*Entries provided*:
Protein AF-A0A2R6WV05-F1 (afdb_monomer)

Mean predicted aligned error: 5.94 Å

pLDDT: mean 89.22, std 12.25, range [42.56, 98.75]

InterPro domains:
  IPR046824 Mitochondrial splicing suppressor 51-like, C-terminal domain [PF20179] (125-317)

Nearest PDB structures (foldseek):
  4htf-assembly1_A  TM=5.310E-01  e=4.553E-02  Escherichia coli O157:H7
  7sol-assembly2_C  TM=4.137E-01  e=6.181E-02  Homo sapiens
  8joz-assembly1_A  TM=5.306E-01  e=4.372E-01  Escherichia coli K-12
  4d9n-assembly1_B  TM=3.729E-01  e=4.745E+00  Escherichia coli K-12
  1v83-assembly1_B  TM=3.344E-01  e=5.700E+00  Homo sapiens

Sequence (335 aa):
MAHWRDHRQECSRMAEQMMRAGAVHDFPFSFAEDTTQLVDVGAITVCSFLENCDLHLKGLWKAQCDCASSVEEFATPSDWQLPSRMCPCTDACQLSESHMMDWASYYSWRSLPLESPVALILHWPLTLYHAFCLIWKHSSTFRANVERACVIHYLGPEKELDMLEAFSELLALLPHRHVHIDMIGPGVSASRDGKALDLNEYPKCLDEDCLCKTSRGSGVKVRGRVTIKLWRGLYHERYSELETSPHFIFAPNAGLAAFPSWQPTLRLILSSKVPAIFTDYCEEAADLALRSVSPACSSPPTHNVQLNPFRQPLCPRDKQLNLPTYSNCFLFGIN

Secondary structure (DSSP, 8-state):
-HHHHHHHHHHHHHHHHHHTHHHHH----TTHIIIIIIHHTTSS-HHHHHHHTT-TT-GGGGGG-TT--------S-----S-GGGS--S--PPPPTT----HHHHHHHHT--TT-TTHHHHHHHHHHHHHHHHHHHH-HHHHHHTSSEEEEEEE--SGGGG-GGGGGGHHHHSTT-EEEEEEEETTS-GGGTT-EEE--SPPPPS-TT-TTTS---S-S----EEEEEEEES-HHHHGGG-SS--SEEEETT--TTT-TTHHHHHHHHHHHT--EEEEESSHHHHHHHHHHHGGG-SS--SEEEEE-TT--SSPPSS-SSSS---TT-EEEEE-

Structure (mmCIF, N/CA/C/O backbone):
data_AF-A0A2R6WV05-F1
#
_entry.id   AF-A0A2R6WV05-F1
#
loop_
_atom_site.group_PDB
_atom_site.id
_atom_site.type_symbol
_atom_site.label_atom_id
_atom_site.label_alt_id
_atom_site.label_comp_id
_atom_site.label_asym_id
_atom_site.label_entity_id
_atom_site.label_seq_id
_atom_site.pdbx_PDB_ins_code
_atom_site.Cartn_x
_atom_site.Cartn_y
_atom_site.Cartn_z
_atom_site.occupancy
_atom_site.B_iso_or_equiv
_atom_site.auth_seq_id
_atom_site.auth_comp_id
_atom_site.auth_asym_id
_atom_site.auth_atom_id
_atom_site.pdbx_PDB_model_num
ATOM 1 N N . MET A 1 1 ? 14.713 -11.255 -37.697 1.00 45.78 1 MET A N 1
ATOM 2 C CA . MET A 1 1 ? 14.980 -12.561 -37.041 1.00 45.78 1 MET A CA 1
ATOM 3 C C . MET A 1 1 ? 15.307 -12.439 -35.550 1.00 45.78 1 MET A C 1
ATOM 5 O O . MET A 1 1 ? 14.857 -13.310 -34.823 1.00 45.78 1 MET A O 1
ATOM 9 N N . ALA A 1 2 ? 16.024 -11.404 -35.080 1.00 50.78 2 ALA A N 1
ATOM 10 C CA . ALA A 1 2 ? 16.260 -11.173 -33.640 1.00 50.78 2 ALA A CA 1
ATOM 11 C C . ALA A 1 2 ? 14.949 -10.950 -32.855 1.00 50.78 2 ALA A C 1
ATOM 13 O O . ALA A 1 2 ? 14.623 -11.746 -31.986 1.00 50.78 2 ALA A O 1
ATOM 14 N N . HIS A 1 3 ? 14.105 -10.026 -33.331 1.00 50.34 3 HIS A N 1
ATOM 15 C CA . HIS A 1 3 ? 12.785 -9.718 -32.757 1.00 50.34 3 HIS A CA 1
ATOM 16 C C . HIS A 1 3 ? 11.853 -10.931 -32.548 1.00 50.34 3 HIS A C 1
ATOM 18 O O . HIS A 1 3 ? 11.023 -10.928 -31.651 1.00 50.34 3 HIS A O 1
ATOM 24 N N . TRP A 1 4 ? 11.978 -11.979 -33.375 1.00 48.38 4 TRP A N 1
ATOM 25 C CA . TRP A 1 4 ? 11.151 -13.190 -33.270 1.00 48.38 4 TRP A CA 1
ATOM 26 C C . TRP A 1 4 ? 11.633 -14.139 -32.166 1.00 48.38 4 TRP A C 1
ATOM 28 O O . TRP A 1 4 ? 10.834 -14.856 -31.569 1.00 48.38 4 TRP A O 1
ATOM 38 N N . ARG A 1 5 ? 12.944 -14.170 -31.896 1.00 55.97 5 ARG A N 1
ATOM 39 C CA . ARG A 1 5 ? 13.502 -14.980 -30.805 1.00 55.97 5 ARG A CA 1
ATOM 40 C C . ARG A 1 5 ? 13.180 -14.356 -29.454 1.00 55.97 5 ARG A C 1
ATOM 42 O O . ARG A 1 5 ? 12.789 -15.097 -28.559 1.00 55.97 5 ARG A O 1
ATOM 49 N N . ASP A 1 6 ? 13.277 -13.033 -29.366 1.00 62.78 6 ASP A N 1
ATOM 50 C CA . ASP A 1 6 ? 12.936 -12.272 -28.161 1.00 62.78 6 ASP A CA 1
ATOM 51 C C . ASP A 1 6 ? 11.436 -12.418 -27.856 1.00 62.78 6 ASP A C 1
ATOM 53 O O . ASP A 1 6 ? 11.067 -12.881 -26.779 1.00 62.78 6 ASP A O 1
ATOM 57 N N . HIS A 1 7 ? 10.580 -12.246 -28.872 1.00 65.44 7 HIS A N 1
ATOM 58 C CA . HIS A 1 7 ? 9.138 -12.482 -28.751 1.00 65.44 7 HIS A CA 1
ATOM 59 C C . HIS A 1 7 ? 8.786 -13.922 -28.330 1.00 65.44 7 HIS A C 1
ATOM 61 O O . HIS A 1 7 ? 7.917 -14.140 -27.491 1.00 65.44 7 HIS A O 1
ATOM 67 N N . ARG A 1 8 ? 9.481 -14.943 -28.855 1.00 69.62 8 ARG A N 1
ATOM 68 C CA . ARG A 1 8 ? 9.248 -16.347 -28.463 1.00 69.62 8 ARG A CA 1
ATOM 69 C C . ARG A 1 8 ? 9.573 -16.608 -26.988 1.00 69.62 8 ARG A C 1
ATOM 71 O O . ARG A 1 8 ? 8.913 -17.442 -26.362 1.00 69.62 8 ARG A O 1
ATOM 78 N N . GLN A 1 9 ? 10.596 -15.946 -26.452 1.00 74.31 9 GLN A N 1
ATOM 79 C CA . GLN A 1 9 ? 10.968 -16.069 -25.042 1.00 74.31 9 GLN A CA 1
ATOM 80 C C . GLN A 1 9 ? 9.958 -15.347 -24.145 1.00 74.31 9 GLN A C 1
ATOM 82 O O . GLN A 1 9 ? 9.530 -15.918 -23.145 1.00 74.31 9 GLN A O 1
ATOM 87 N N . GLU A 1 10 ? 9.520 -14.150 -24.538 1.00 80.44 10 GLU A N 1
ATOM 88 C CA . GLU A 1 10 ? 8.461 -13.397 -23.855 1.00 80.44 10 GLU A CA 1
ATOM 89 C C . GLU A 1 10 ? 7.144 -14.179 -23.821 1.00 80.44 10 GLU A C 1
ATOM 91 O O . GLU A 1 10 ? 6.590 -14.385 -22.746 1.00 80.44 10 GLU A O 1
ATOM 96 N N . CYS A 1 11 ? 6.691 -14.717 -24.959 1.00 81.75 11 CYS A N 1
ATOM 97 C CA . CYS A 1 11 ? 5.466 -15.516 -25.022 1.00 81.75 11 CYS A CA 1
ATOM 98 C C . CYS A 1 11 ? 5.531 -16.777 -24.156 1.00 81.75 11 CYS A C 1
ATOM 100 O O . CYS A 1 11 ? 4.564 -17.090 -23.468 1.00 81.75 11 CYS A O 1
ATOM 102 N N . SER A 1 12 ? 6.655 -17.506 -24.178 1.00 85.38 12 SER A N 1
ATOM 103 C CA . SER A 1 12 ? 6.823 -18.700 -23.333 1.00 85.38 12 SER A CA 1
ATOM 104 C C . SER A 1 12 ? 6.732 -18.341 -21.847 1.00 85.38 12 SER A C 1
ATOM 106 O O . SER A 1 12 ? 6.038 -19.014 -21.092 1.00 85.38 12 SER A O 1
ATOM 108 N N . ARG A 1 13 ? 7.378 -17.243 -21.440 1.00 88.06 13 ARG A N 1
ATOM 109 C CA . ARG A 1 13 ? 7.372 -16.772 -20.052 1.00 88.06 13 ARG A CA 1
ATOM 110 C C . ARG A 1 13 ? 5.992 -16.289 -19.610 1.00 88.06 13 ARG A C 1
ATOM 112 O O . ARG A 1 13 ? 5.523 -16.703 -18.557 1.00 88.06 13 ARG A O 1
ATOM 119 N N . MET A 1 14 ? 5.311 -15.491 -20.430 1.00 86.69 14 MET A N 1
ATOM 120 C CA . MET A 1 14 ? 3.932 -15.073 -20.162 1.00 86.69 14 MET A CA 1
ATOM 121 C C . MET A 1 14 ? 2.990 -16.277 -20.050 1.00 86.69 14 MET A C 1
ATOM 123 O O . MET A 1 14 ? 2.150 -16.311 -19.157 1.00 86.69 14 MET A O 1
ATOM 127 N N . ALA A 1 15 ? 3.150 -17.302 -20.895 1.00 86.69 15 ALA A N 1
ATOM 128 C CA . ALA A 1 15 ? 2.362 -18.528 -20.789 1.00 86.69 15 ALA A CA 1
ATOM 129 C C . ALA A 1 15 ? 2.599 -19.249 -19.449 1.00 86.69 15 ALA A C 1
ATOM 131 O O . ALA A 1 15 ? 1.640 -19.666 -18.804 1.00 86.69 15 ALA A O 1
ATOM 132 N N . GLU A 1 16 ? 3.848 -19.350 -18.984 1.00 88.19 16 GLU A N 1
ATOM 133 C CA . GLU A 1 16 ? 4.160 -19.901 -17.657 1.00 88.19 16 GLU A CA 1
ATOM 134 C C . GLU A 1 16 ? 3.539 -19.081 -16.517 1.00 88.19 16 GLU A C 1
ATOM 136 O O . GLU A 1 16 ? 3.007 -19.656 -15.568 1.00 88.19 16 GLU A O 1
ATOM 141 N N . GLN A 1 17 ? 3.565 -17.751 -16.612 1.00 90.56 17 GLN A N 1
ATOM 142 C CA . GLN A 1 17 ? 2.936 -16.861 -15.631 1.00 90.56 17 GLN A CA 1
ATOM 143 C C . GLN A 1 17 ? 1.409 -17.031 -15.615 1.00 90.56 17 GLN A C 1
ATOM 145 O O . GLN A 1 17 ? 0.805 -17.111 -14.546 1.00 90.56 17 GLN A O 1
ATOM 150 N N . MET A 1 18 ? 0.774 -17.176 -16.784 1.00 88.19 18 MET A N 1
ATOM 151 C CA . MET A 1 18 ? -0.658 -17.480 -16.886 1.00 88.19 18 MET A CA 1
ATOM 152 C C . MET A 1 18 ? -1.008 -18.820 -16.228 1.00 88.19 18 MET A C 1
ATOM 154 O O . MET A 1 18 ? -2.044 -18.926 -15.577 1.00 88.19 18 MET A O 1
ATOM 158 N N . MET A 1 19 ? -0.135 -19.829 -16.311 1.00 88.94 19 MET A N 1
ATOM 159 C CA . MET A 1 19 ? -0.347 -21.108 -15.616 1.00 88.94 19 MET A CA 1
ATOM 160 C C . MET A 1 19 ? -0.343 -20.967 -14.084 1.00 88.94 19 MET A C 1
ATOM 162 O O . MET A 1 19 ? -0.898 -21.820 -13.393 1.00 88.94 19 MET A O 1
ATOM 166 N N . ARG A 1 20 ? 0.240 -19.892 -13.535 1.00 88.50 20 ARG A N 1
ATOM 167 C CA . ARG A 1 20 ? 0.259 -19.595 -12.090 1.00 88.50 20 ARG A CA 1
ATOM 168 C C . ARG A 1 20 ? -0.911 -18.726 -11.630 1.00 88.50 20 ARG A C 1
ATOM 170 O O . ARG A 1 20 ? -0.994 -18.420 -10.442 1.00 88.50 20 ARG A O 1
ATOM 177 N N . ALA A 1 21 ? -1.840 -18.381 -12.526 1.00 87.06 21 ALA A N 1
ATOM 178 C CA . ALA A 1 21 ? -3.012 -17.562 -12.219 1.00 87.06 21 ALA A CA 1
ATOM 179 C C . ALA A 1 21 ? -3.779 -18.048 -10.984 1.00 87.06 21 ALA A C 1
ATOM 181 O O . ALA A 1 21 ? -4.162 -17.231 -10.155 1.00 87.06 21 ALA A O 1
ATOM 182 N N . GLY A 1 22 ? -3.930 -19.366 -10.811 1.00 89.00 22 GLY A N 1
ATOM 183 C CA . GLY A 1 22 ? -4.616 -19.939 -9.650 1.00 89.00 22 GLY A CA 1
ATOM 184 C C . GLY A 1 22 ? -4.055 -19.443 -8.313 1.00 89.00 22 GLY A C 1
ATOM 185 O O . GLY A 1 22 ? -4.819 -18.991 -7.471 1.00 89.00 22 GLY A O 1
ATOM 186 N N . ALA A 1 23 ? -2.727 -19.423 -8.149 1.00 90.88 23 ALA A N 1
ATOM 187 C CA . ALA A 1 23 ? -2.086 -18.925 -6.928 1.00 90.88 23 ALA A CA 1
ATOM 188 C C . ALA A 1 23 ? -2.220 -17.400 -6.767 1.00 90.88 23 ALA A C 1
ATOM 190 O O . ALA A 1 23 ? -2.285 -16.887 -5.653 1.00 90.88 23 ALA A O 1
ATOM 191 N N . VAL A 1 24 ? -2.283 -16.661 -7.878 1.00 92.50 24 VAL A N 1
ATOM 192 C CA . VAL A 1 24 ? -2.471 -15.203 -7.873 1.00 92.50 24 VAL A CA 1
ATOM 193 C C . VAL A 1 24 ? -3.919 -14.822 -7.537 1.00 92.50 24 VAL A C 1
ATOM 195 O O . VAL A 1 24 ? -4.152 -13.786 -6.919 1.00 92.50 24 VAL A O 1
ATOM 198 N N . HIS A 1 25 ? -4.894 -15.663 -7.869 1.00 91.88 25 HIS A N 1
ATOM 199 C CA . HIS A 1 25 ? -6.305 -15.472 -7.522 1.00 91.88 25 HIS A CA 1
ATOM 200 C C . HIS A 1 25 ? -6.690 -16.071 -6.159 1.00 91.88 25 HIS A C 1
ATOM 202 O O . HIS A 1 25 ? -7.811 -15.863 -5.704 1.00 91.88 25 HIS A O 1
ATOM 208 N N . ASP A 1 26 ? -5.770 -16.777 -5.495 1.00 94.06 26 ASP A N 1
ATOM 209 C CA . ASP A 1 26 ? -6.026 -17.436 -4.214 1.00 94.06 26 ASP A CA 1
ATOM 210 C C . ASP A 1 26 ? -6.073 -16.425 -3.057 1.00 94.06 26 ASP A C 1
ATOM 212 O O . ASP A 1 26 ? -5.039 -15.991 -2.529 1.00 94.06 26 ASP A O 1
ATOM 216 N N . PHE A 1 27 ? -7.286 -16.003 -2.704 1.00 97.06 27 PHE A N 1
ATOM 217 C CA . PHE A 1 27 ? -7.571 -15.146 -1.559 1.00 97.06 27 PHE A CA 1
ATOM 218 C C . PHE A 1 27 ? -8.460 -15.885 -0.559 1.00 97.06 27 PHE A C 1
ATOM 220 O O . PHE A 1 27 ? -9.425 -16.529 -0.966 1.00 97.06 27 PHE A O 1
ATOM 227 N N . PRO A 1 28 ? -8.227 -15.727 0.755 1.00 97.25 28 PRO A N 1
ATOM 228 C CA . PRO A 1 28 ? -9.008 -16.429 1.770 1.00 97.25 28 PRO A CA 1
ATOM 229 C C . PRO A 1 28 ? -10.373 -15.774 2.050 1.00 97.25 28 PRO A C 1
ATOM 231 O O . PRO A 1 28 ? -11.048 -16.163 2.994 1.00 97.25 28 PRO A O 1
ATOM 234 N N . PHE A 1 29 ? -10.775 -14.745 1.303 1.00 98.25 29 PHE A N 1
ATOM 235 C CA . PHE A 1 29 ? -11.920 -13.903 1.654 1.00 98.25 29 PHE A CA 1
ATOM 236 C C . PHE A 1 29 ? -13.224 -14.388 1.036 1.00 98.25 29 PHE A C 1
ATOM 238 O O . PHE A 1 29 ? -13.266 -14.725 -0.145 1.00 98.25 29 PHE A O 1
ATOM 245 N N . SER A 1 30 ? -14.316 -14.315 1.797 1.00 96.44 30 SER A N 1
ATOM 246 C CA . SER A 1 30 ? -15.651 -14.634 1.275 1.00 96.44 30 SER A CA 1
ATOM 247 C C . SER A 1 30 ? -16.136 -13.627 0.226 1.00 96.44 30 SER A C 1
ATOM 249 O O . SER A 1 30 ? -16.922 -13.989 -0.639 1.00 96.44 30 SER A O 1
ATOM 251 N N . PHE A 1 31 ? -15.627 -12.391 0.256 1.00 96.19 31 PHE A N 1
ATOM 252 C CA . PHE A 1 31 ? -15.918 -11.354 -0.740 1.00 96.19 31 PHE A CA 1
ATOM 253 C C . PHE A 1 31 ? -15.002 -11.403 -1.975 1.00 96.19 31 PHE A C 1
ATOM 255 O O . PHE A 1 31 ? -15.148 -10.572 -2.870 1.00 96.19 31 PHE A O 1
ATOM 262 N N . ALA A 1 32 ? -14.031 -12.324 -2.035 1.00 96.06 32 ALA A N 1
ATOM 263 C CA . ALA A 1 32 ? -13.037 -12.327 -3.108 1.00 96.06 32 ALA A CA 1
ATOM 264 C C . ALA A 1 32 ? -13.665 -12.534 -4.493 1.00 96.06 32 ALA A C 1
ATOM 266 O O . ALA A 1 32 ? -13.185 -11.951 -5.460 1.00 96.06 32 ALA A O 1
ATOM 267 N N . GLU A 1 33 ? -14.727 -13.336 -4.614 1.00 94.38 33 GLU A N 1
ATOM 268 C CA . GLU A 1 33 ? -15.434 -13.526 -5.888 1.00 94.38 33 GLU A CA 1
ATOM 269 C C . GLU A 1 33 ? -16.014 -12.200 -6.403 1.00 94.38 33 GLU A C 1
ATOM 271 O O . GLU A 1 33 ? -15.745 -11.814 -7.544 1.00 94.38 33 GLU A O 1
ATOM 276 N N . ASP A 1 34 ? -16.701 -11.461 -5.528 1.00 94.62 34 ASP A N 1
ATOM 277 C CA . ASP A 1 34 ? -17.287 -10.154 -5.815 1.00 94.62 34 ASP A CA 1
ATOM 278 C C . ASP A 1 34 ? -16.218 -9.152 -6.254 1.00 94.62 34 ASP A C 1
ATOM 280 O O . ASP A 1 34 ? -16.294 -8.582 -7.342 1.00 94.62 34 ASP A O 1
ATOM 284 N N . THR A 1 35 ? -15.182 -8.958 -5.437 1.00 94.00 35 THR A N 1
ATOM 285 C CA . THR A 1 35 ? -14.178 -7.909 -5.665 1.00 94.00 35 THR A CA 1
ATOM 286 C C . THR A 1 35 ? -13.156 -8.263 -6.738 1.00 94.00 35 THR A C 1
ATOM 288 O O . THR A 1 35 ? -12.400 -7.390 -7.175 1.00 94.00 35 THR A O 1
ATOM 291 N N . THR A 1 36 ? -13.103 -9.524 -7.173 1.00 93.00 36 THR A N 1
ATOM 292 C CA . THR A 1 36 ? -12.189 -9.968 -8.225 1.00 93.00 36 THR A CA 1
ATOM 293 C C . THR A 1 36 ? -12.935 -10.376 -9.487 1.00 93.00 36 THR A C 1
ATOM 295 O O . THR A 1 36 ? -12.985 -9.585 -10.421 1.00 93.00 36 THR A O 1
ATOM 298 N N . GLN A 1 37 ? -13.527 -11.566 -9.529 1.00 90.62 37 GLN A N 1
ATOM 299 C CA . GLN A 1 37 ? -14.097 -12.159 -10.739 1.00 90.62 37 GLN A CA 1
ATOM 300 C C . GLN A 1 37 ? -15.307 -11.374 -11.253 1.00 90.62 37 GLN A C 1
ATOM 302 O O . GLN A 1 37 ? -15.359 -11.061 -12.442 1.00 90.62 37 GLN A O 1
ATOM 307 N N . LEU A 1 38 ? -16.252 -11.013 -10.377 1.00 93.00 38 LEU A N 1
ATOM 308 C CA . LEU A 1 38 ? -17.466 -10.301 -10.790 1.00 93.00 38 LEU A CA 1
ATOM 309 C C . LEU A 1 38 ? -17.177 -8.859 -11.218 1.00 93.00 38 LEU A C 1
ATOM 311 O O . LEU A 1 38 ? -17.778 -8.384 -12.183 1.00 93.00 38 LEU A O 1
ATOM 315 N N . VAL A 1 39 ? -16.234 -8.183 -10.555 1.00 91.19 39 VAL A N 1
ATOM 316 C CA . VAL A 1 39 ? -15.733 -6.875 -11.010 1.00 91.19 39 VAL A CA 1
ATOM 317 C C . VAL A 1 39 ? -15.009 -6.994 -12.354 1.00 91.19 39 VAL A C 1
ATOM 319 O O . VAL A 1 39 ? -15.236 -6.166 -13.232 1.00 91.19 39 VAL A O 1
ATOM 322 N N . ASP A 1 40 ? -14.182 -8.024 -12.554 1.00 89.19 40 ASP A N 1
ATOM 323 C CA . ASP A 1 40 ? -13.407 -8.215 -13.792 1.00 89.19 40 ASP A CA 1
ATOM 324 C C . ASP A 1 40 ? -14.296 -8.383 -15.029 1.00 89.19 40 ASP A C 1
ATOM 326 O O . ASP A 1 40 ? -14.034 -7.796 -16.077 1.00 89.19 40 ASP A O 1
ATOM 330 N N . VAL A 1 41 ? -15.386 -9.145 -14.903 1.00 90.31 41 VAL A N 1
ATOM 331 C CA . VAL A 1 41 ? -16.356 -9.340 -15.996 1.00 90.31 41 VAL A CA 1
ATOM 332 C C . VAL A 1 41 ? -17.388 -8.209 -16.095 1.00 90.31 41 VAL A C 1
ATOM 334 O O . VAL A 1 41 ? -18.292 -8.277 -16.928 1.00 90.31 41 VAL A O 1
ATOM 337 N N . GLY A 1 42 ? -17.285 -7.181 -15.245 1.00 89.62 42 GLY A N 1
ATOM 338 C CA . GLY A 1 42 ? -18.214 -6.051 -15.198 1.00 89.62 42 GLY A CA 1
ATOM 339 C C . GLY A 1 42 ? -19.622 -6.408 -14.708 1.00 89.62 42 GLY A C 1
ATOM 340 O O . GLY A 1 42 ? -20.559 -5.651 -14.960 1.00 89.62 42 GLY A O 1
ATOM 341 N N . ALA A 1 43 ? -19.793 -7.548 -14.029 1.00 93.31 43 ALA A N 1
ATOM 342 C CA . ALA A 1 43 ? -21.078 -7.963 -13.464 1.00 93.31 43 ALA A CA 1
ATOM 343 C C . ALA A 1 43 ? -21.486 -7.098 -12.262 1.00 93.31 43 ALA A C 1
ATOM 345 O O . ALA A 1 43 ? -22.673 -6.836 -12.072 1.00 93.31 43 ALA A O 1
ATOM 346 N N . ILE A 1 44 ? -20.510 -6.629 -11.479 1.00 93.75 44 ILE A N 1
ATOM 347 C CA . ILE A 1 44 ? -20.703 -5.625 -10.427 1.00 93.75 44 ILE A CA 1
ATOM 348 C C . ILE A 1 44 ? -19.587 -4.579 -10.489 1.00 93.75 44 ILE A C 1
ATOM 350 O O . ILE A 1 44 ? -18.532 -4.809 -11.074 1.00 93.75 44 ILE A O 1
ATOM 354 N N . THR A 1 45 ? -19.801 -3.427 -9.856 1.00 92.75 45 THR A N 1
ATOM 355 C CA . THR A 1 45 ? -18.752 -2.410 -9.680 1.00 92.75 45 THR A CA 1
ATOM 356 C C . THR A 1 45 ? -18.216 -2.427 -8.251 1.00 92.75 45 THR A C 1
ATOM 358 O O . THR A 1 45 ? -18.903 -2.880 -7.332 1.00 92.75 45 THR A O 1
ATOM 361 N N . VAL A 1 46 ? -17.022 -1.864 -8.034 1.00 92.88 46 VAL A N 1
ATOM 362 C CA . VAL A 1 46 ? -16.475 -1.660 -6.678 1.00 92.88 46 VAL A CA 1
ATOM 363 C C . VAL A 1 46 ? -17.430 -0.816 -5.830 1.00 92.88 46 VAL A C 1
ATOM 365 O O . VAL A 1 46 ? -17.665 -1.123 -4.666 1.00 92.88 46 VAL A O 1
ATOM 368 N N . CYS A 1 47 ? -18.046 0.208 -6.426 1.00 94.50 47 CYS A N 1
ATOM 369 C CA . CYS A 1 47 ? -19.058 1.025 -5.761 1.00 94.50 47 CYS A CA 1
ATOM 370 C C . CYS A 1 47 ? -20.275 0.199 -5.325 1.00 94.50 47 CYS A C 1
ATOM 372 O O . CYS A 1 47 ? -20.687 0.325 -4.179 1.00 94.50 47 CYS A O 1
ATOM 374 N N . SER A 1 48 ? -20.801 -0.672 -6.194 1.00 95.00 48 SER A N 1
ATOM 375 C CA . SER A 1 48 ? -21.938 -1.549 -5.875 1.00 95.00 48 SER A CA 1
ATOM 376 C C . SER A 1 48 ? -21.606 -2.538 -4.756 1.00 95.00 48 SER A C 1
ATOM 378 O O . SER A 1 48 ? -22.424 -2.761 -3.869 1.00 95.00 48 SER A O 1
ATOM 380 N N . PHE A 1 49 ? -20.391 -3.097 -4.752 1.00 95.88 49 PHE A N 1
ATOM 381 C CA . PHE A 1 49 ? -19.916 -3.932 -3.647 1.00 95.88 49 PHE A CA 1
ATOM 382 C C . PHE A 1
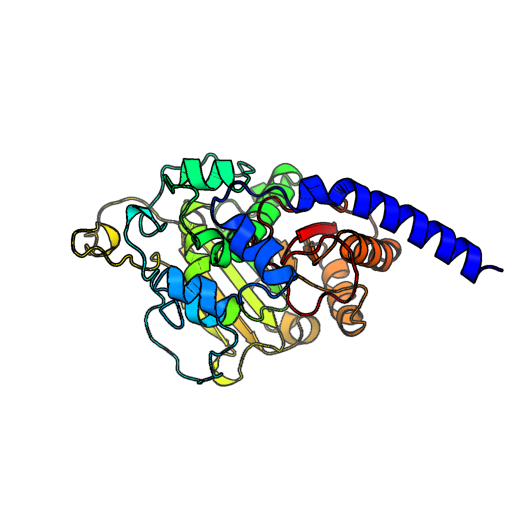 49 ? -19.870 -3.143 -2.328 1.00 95.88 49 PHE A C 1
ATOM 384 O O . PHE A 1 49 ? -20.425 -3.578 -1.322 1.00 95.88 49 PHE A O 1
ATOM 391 N N . LEU A 1 50 ? -19.264 -1.951 -2.333 1.00 95.88 50 LEU A N 1
ATOM 392 C CA . LEU A 1 50 ? -19.187 -1.108 -1.137 1.00 95.88 50 LEU A CA 1
ATOM 393 C C . LEU A 1 50 ? -20.568 -0.638 -0.666 1.00 95.88 50 LEU A C 1
ATOM 395 O O . LEU A 1 50 ? -20.767 -0.481 0.534 1.00 95.88 50 LEU A O 1
ATOM 399 N N . GLU A 1 51 ? -21.522 -0.428 -1.570 1.00 96.25 51 GLU A N 1
ATOM 400 C CA . GLU A 1 51 ? -22.912 -0.101 -1.234 1.00 96.25 51 GLU A CA 1
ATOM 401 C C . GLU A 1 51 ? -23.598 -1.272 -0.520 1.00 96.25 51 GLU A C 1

*Task objective*: For every line in the data above that holds "coli", return the line itself.

*Finished task*:
  4htf-assembly1_A  TM=5.310E-01  e=4.553E-02  Escherichia coli O157:H7
  8joz-assembly1_A  TM=5.306E-01  e=4.372E-01  Escherichia coli K-12
  4d9n-assembly1_B  TM=3.729E-01  e=4.745E+00  Escherichia coli K-12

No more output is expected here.